Moody's Investors Service said yesterday that we should give up dreams of a V-shaped recovery to the housing market. According to Moody's, home prices will continue to decline through 2010 and take at least another 10 years to reach their pre-recession peaks.
"For many reasons, the rebound will be disproportionately small compared to the decline," the company's analysts said this week in its regular analysis of the residential market. "It will take more than a decade to completely recover from the 40 percent peak-to-trough decline in national home prices."
In case that didn't seem bade enough, the news was even worse for the hardest-hit markets like Florida and California which "will only re-gain their pre-bust peak in the early 2030s," according to the Moody's analysts.
While Moody's acknowledges that there have been some positive market indicators in recent months, as home prices and sales have risen significantly in many markets, foreclosures and defaults continue to accelerate. Moody's said it expected that prices "will behave in a much more moderate manner during the recovery."
And despite recent signs of home-price appreciation in the Standard & Poors/Case-Shiller national index, Moody's predicted home prices "will remain at a persistently lower level than we anticipated prior to the crisis, and it will take a full decade from the 2010 bottom just for the national index to climb back to its 2006 peak."
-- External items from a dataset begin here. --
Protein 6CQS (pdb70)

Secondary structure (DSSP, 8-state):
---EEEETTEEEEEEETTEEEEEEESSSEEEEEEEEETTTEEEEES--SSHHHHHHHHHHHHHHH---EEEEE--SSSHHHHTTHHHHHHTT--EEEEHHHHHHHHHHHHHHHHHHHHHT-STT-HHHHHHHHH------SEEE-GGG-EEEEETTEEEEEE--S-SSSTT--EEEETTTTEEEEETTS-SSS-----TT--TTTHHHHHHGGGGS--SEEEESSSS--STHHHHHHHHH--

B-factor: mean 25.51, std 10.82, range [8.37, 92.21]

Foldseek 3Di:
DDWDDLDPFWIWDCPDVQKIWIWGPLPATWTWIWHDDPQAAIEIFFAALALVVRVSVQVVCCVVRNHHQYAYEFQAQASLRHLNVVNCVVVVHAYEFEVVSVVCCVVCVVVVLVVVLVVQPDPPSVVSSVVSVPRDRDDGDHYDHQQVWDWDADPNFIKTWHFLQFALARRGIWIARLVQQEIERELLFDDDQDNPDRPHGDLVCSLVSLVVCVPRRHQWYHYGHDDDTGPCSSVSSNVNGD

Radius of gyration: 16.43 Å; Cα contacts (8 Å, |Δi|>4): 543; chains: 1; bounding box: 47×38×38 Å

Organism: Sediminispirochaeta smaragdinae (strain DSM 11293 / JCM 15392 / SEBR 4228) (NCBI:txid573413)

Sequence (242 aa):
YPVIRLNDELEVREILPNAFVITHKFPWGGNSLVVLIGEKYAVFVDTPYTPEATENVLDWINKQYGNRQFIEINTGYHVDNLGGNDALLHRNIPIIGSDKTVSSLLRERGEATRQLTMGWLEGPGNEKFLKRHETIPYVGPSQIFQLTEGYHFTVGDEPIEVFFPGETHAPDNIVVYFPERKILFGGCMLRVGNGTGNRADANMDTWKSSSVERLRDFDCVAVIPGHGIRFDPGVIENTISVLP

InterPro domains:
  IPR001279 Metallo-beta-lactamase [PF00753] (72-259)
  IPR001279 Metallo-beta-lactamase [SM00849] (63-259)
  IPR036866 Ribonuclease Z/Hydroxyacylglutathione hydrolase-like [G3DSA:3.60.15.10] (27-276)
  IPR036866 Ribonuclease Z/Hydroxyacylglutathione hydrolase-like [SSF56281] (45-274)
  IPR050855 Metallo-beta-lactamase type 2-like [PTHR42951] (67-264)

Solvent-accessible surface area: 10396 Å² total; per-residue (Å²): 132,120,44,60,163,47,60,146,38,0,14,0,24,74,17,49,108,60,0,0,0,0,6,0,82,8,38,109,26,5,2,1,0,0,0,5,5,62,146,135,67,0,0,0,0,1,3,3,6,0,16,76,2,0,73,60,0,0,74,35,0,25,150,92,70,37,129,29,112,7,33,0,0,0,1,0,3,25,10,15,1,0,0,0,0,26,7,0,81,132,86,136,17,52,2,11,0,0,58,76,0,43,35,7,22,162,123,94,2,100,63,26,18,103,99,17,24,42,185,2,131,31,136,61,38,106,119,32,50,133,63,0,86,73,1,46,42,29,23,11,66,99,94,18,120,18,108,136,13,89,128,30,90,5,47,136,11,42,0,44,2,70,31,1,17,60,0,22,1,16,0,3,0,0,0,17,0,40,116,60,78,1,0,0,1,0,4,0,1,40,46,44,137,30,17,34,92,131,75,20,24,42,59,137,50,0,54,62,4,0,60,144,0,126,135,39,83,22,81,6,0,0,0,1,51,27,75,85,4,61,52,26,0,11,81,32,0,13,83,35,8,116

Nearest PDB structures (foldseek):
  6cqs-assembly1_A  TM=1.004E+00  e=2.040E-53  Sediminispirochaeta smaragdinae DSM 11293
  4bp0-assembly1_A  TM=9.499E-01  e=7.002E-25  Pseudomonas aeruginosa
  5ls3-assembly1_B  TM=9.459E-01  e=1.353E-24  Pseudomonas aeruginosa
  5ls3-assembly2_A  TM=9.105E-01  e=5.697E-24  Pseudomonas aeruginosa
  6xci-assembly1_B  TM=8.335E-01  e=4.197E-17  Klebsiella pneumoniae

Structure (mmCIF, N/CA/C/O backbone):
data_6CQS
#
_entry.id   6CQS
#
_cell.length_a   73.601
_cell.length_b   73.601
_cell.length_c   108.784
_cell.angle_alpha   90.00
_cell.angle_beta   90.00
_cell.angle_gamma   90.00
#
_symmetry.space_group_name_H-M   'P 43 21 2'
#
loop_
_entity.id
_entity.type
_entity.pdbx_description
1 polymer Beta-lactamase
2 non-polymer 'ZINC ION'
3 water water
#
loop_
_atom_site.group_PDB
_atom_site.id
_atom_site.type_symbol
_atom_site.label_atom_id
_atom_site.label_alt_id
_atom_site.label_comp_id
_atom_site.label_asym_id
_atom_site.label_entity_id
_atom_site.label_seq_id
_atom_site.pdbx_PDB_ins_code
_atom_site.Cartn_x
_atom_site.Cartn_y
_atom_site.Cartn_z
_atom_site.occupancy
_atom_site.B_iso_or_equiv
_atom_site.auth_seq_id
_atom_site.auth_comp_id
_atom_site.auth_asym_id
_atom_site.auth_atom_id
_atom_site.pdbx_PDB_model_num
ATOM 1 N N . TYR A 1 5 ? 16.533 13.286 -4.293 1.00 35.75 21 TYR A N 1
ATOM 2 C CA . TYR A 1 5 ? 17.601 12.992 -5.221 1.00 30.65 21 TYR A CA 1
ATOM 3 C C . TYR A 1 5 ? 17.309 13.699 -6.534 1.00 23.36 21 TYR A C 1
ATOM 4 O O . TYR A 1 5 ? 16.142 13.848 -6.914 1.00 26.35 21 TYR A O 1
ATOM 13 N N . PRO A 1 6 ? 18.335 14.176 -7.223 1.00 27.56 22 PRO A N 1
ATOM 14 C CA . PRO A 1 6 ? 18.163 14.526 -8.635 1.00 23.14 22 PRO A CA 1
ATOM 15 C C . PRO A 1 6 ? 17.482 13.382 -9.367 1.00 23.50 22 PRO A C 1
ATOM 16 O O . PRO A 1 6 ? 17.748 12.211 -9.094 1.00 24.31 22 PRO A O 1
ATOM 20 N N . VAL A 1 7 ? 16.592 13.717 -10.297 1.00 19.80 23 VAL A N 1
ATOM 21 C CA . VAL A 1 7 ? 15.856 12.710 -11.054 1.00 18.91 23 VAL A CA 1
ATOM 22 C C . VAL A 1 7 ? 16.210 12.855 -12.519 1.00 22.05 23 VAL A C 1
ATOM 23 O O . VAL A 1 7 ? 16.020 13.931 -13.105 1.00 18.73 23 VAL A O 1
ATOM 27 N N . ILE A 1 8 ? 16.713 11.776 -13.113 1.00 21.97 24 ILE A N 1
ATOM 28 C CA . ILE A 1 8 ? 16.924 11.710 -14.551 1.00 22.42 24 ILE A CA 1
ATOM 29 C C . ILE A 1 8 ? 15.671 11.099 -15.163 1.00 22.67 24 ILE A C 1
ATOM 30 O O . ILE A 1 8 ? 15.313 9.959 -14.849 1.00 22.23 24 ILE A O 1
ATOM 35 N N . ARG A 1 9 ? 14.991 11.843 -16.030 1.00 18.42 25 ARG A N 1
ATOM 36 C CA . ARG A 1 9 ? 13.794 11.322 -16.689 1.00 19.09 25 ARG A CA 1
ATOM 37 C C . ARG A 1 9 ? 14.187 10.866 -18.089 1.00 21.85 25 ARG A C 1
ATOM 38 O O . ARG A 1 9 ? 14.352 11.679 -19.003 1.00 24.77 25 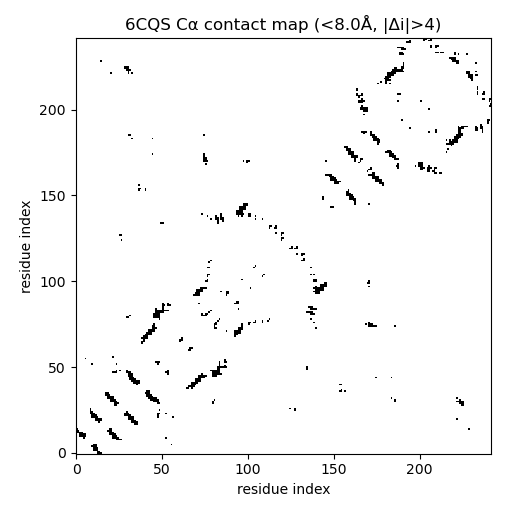ARG A O 1
ATOM 46 N N . LEU A 1 10 ? 14.372 9.555 -18.250 1.00 17.76 26 LEU A N 1
ATOM 47 C CA . LEU A 1 10 ? 14.745 9.050 -19.567 1.00 16.89 26 LEU A CA 1
ATOM 48 C C . LEU A 1 10 ? 13.598 9.237 -20.547 1.00 23.76 26 LEU A C 1
ATOM 49 O O . LEU A 1 10 ? 13.819 9.559 -21.717 1.00 25.61 26 LEU A O 1
ATOM 54 N N . ASN A 1 11 ? 12.383 9.080 -20.060 1.00 20.68 27 ASN A N 1
ATOM 55 C CA . ASN A 1 11 ? 11.184 9.315 -20.843 1.00 22.32 27 ASN A CA 1
ATOM 56 C C . ASN A 1 11 ? 10.014 9.505 -19.896 1.00 25.76 27 ASN A C 1
ATOM 57 O O . ASN A 1 11 ? 10.188 9.596 -18.709 1.00 23.24 27 ASN A O 1
ATOM 62 N N . ASP A 1 12 ? 8.808 9.501 -20.423 1.00 25.27 28 ASP A N 1
ATOM 63 C CA . ASP A 1 12 ? 7.631 9.711 -19.601 1.00 31.13 28 ASP A CA 1
ATOM 64 C C . ASP A 1 12 ? 7.375 8.649 -18.529 1.00 24.67 28 ASP A C 1
ATOM 65 O O . ASP A 1 12 ? 6.730 8.928 -17.534 1.00 30.79 28 ASP A O 1
ATOM 70 N N . GLU A 1 13 ? 7.800 7.422 -18.786 1.00 24.61 29 GLU A N 1
ATOM 71 C CA . GLU A 1 13 ? 7.595 6.325 -17.860 1.00 21.02 29 GLU A CA 1
ATOM 72 C C . GLU A 1 13 ? 8.807 5.945 -17.023 1.00 17.70 29 GLU A C 1
ATOM 73 O O . GLU A 1 13 ? 8.683 5.142 -16.140 1.00 17.46 29 GLU A O 1
ATOM 79 N N . LEU A 1 14 ? 9.959 6.527 -17.303 1.00 16.14 30 LEU A N 1
ATOM 80 C CA . LEU A 1 14 ? 11.177 6.075 -16.673 1.00 16.46 30 LEU A CA 1
ATOM 81 C C . LEU A 1 14 ? 12.008 7.100 -15.974 1.00 22.04 30 LEU A C 1
ATOM 82 O O . LEU A 1 14 ? 12.442 8.033 -16.564 1.00 19.20 30 LEU A O 1
ATOM 87 N N . GLU A 1 15 ? 12.267 6.847 -14.715 1.00 16.83 31 GLU A N 1
ATOM 88 C CA . GLU A 1 15 ? 13.065 7.741 -13.891 1.00 22.29 31 GLU A CA 1
ATOM 89 C C . GLU A 1 15 ? 14.266 6.990 -13.335 1.00 20.85 31 GLU A C 1
ATOM 90 O O . GLU A 1 15 ? 14.168 5.803 -13.006 1.00 18.86 31 GLU A O 1
ATOM 96 N N . VAL A 1 16 ? 15.390 7.697 -13.196 1.00 18.88 32 VAL A N 1
ATOM 97 C CA . VAL A 1 16 ? 16.620 7.136 -12.645 1.00 18.61 32 VAL A CA 1
ATOM 98 C C . VAL A 1 16 ? 17.140 8.055 -11.548 1.00 20.66 32 VAL A C 1
ATOM 99 O O . VAL A 1 16 ? 17.267 9.266 -11.757 1.00 18.49 32 VAL A O 1
ATOM 103 N N . ARG A 1 17 ? 17.466 7.484 -10.388 1.00 15.60 33 ARG A N 1
ATOM 104 C CA . ARG A 1 17 ? 18.044 8.267 -9.302 1.00 19.81 33 ARG A CA 1
ATOM 105 C C . ARG A 1 17 ? 19.360 7.640 -8.872 1.00 21.07 33 ARG A C 1
ATOM 106 O O . ARG A 1 17 ? 19.402 6.449 -8.552 1.00 16.96 33 ARG A O 1
ATOM 114 N N . GLU A 1 18 ? 20.434 8.432 -8.860 1.00 17.49 34 GLU A N 1
ATOM 115 C CA . GLU A 1 18 ? 21.726 7.951 -8.378 1.00 20.28 34 GLU A CA 1
ATOM 116 C C . GLU A 1 18 ? 21.748 8.132 -6.863 1.00 23.88 34 GLU A C 1
ATOM 117 O O . GLU A 1 18 ? 22.079 9.205 -6.355 1.00 25.75 34 GLU A O 1
ATOM 123 N N . ILE A 1 19 ? 21.391 7.085 -6.125 1.00 19.02 35 ILE A N 1
ATOM 124 C CA . ILE A 1 19 ? 21.201 7.266 -4.689 1.00 20.25 35 ILE A CA 1
ATOM 125 C C . ILE A 1 19 ? 22.505 7.166 -3.912 1.00 24.13 35 ILE A C 1
ATOM 126 O O . ILE A 1 19 ? 22.590 7.689 -2.794 1.00 24.29 35 ILE A O 1
ATOM 131 N N . LEU A 1 20 ? 23.510 6.509 -4.466 1.00 20.72 36 LEU A N 1
ATOM 132 C CA . LEU A 1 20 ? 24.866 6.464 -3.952 1.00 25.02 36 LEU A CA 1
ATOM 133 C C . LEU A 1 20 ? 25.759 6.504 -5.175 1.00 28.98 36 LEU A C 1
ATOM 134 O O . LEU A 1 20 ? 25.284 6.274 -6.295 1.00 26.06 36 LEU A O 1
ATOM 139 N N . PRO A 1 21 ? 27.051 6.819 -5.014 1.00 23.21 37 PRO A N 1
ATOM 140 C CA . PRO A 1 21 ? 27.934 6.801 -6.186 1.00 23.09 37 PRO A CA 1
ATOM 141 C C . PRO A 1 21 ? 27.821 5.492 -6.957 1.00 25.55 37 PRO A C 1
ATOM 142 O O . PRO A 1 21 ? 28.061 4.409 -6.415 1.00 24.55 37 PRO A O 1
ATOM 146 N N . ASN A 1 22 ? 27.408 5.592 -8.219 1.00 21.21 38 ASN A N 1
ATOM 147 C CA . ASN A 1 22 ? 27.338 4.470 -9.152 1.00 21.12 38 ASN A CA 1
ATOM 148 C C . ASN A 1 22 ? 26.259 3.457 -8.792 1.00 23.13 38 ASN A C 1
ATOM 149 O O . ASN A 1 22 ? 26.306 2.311 -9.255 1.00 21.31 38 ASN A O 1
ATOM 154 N N . ALA A 1 23 ? 25.271 3.852 -7.995 1.00 20.86 39 ALA A N 1
ATOM 155 C CA . ALA A 1 23 ? 24.131 3.000 -7.670 1.00 18.52 39 ALA A CA 1
ATOM 156 C C . ALA A 1 23 ? 22.863 3.737 -8.062 1.00 16.38 39 ALA A C 1
ATOM 157 O O . ALA A 1 23 ? 22.565 4.802 -7.510 1.00 19.23 39 ALA A O 1
ATOM 159 N N . PHE A 1 24 ? 22.118 3.172 -9.007 1.00 16.64 40 PHE A N 1
ATOM 160 C CA . PHE A 1 24 ? 21.001 3.856 -9.646 1.00 17.86 40 PHE A CA 1
ATOM 161 C C . PHE A 1 24 ? 19.720 3.083 -9.392 1.00 17.52 40 PHE A C 1
ATOM 162 O O . PHE A 1 24 ? 19.611 1.916 -9.788 1.00 16.79 40 PHE A O 1
ATOM 170 N N . VAL A 1 25 ? 18.745 3.725 -8.756 1.00 13.68 41 VAL A N 1
ATOM 171 C CA . VAL A 1 25 ? 17.408 3.147 -8.667 1.00 14.37 41 VAL A CA 1
ATOM 172 C C . VAL A 1 25 ? 16.620 3.553 -9.903 1.00 15.61 41 VAL A C 1
ATOM 173 O O . VAL A 1 25 ? 16.474 4.745 -10.208 1.00 17.80 41 VAL A O 1
ATOM 177 N N . ILE A 1 26 ? 16.118 2.555 -10.608 1.00 13.20 42 ILE A N 1
ATOM 178 C CA . ILE A 1 26 ? 15.337 2.722 -11.821 1.00 13.49 42 ILE A CA 1
ATOM 179 C C . ILE A 1 26 ? 13.878 2.583 -11.436 1.00 14.46 42 ILE A C 1
ATOM 180 O O . ILE A 1 26 ? 13.467 1.519 -10.959 1.00 15.13 42 ILE A O 1
ATOM 185 N N . THR A 1 27 ? 13.082 3.626 -11.664 1.00 14.11 43 THR A N 1
ATOM 186 C CA . THR A 1 27 ? 11.655 3.567 -11.373 1.00 12.69 43 THR A CA 1
ATOM 187 C C . THR A 1 27 ? 10.914 3.622 -12.691 1.00 16.63 43 THR A C 1
ATOM 188 O O . THR A 1 27 ? 10.993 4.617 -13.426 1.00 17.80 43 THR A O 1
ATOM 192 N N . HIS A 1 28 ? 10.229 2.533 -13.004 1.00 13.90 44 HIS A N 1
ATOM 193 C CA . HIS A 1 28 ? 9.430 2.433 -14.212 1.00 12.62 44 HIS A CA 1
ATOM 194 C C . HIS A 1 28 ? 7.965 2.500 -13.803 1.00 15.59 44 HIS A C 1
ATOM 195 O O . HIS A 1 28 ? 7.528 1.746 -12.929 1.00 15.63 44 HIS A O 1
ATOM 202 N N . LYS A 1 29 ? 7.207 3.396 -14.411 1.00 14.37 45 LYS A N 1
ATOM 203 C CA . LYS A 1 29 ? 5.812 3.553 -14.090 1.00 15.32 45 LYS A CA 1
ATOM 204 C C . LYS A 1 29 ? 5.004 2.935 -15.191 1.00 19.06 45 LYS A C 1
ATOM 205 O O . LYS A 1 29 ? 4.915 3.483 -16.262 1.00 18.91 45 LYS A O 1
ATOM 211 N N . PHE A 1 30 ? 4.393 1.796 -14.909 1.00 15.11 46 PHE A N 1
ATOM 212 C CA . PHE A 1 30 ? 3.692 1.102 -15.961 1.00 16.16 46 PHE A CA 1
ATOM 213 C C . PHE A 1 30 ? 2.430 0.320 -15.610 1.00 18.48 46 PHE A C 1
ATOM 214 O O . PHE A 1 30 ? 2.364 -0.855 -15.851 1.00 18.37 46 PHE A O 1
ATOM 222 N N . PRO A 1 31 ? 1.413 1.004 -15.074 1.00 17.77 47 PRO A N 1
ATOM 223 C CA . PRO A 1 31 ? 1.367 2.434 -14.760 1.00 18.45 47 PRO A CA 1
ATOM 224 C C . PRO A 1 31 ? 1.907 2.726 -13.362 1.00 17.84 47 PRO A C 1
ATOM 225 O O . PRO A 1 31 ? 2.365 3.837 -13.130 1.00 19.42 47 PRO A O 1
ATOM 229 N N . TRP A 1 32 ? 1.843 1.737 -12.465 1.00 17.83 48 TRP A N 1
ATOM 230 C CA . TRP A 1 32 ? 2.406 1.859 -11.124 1.00 21.17 48 TRP A CA 1
ATOM 231 C C . TRP A 1 32 ? 3.919 2.000 -11.175 1.00 19.14 48 TRP A C 1
ATOM 232 O O . TRP A 1 32 ? 4.594 1.407 -12.020 1.00 18.84 48 TRP A O 1
ATOM 243 N N . GLY A 1 33 ? 4.465 2.696 -10.205 1.00 15.87 49 GLY A N 1
ATOM 244 C CA . GLY A 1 33 ? 5.885 2.789 -10.162 1.00 16.50 49 GLY A CA 1
ATOM 245 C C . GLY A 1 33 ? 6.487 1.544 -9.528 1.00 21.17 49 GLY A C 1
ATOM 246 O O . GLY A 1 33 ? 6.077 1.117 -8.486 1.00 17.18 49 GLY A O 1
ATOM 247 N N . GLY A 1 34 ? 7.422 0.930 -10.229 1.00 15.28 50 GLY A N 1
ATOM 248 C CA . GLY A 1 34 ? 8.176 -0.186 -9.686 1.00 14.12 50 GLY A CA 1
ATOM 249 C C . GLY A 1 34 ? 9.668 0.060 -9.816 1.00 15.70 50 GLY A C 1
ATOM 250 O O . GLY A 1 34 ? 10.128 0.694 -10.763 1.00 16.89 50 GLY A O 1
ATOM 251 N N . ASN A 1 35 ? 10.427 -0.467 -8.852 1.00 13.67 51 ASN A N 1
ATOM 252 C CA . ASN A 1 35 ? 11.860 -0.189 -8.758 1.00 12.34 51 ASN A CA 1
ATOM 253 C C . ASN A 1 35 ? 12.735 -1.370 -9.170 1.00 14.25 51 ASN A C 1
ATOM 254 O O . ASN A 1 35 ? 12.418 -2.533 -8.891 1.00 14.48 51 ASN A O 1
ATOM 259 N N . SER A 1 36 ? 13.867 -1.040 -9.796 1.00 12.26 52 SER A N 1
ATOM 260 C CA . SER A 1 36 ? 14.973 -1.958 -10.012 1.00 11.29 52 SER A CA 1
ATOM 261 C C . SER A 1 36 ? 16.250 -1.164 -9.742 1.00 12.39 52 SER A C 1
ATOM 262 O O . SER A 1 36 ? 16.212 0.049 -9.510 1.00 14.50 52 SER A O 1
ATOM 265 N N . LEU A 1 37 ? 17.390 -1.842 -9.774 1.00 11.88 53 LEU A N 1
ATOM 266 C CA . LEU A 1 37 ? 18.632 -1.209 -9.334 1.00 12.33 53 LEU A CA 1
ATOM 267 C C . LEU A 1 37 ? 19.764 -1.591 -10.276 1.00 16.61 53 LEU A C 1
ATOM 268 O O . LEU A 1 37 ? 19.896 -2.768 -10.622 1.00 15.32 53 LEU A O 1
ATOM 273 N N . VAL A 1 38 ? 20.577 -0.611 -10.678 1.00 14.94 54 VAL A N 1
ATOM 274 C CA . VAL A 1 38 ? 21.809 -0.855 -11.432 1.00 13.52 54 VAL A CA 1
ATOM 275 C C . VAL A 1 38 ? 22.983 -0.387 -10.577 1.00 18.23 54 VAL A C 1
ATOM 276 O O . VAL A 1 38 ? 23.012 0.774 -10.147 1.00 16.65 54 VAL A O 1
ATOM 280 N N . VAL A 1 39 ? 23.945 -1.279 -10.337 1.00 15.18 55 VAL A N 1
ATOM 281 C CA . VAL A 1 39 ? 25.172 -0.944 -9.610 1.00 15.52 55 VAL A CA 1
ATOM 282 C C . VAL A 1 39 ? 26.336 -1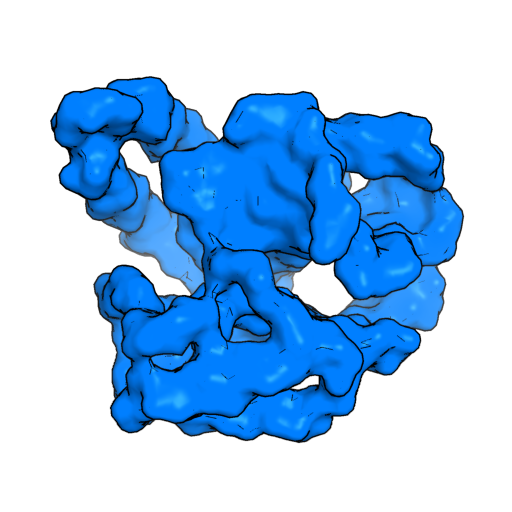.142 -10.569 1.00 17.48 55 VAL A C 1
ATOM 283 O O . VAL A 1 39 ? 26.535 -2.250 -11.080 1.00 17.58 55 VAL A O 1
ATOM 287 N N . LEU A 1 40 ? 27.107 -0.079 -10.812 1.00 17.73 56 LEU A N 1
ATOM 288 C CA . LEU A 1 40 ? 28.287 -0.188 -11.671 1.00 17.66 56 LEU A CA 1
ATOM 289 C C . LEU A 1 40 ? 29.474 -0.708 -10.869 1.00 22.37 56 LEU A C 1
ATOM 290 O O . LEU A 1 40 ? 29.755 -0.221 -9.772 1.00 21.93 56 LEU A O 1
ATOM 295 N N . ILE A 1 41 ? 30.184 -1.699 -11.390 1.00 23.44 57 ILE A N 1
ATOM 296 C CA . ILE A 1 41 ? 31.303 -2.316 -10.676 1.00 23.04 57 ILE A CA 1
ATOM 297 C C . ILE A 1 41 ? 32.532 -2.240 -11.531 1.00 24.69 57 ILE A C 1
ATOM 298 O O . ILE A 1 41 ? 32.547 -2.729 -12.629 1.00 23.92 57 ILE A O 1
ATOM 303 N N . GLY A 1 42 ? 33.546 -1.511 -11.068 1.00 25.49 58 GLY A N 1
ATOM 304 C CA . GLY A 1 42 ? 34.714 -1.265 -11.885 1.00 29.74 58 GLY A CA 1
ATOM 305 C C . GLY A 1 42 ? 34.362 -0.446 -13.113 1.00 28.01 58 GLY A C 1
ATOM 306 O O . GLY A 1 42 ? 33.398 0.328 -13.137 1.00 27.02 58 GLY A O 1
ATOM 307 N N . GLU A 1 43 ? 35.102 -0.663 -14.184 1.00 28.61 59 GLU A N 1
ATOM 308 C CA . GLU A 1 43 ? 34.824 0.043 -15.415 1.00 33.48 59 GLU A CA 1
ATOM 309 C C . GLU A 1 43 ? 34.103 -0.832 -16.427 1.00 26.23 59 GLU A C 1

"In general, the length of the downturn and the length of recovery in a region will depend on the degree of aggressive lending or overinvestment in housing that occurred during the boom," said Celia Chen, a senior analyst at Moody's Economy.com. "On the recovery side, states with weaker job growth will also take longer to return to peak."
Even though the recovery will take longer, the market has improved significantly in the DC metro area as first time buyers have reduced available inventory significantly. It seems that prices have begun to stabilize and the freefall is over. It may take 10 years for the market to get back to the '06 levels, but atleast that suggests steady and continued growth.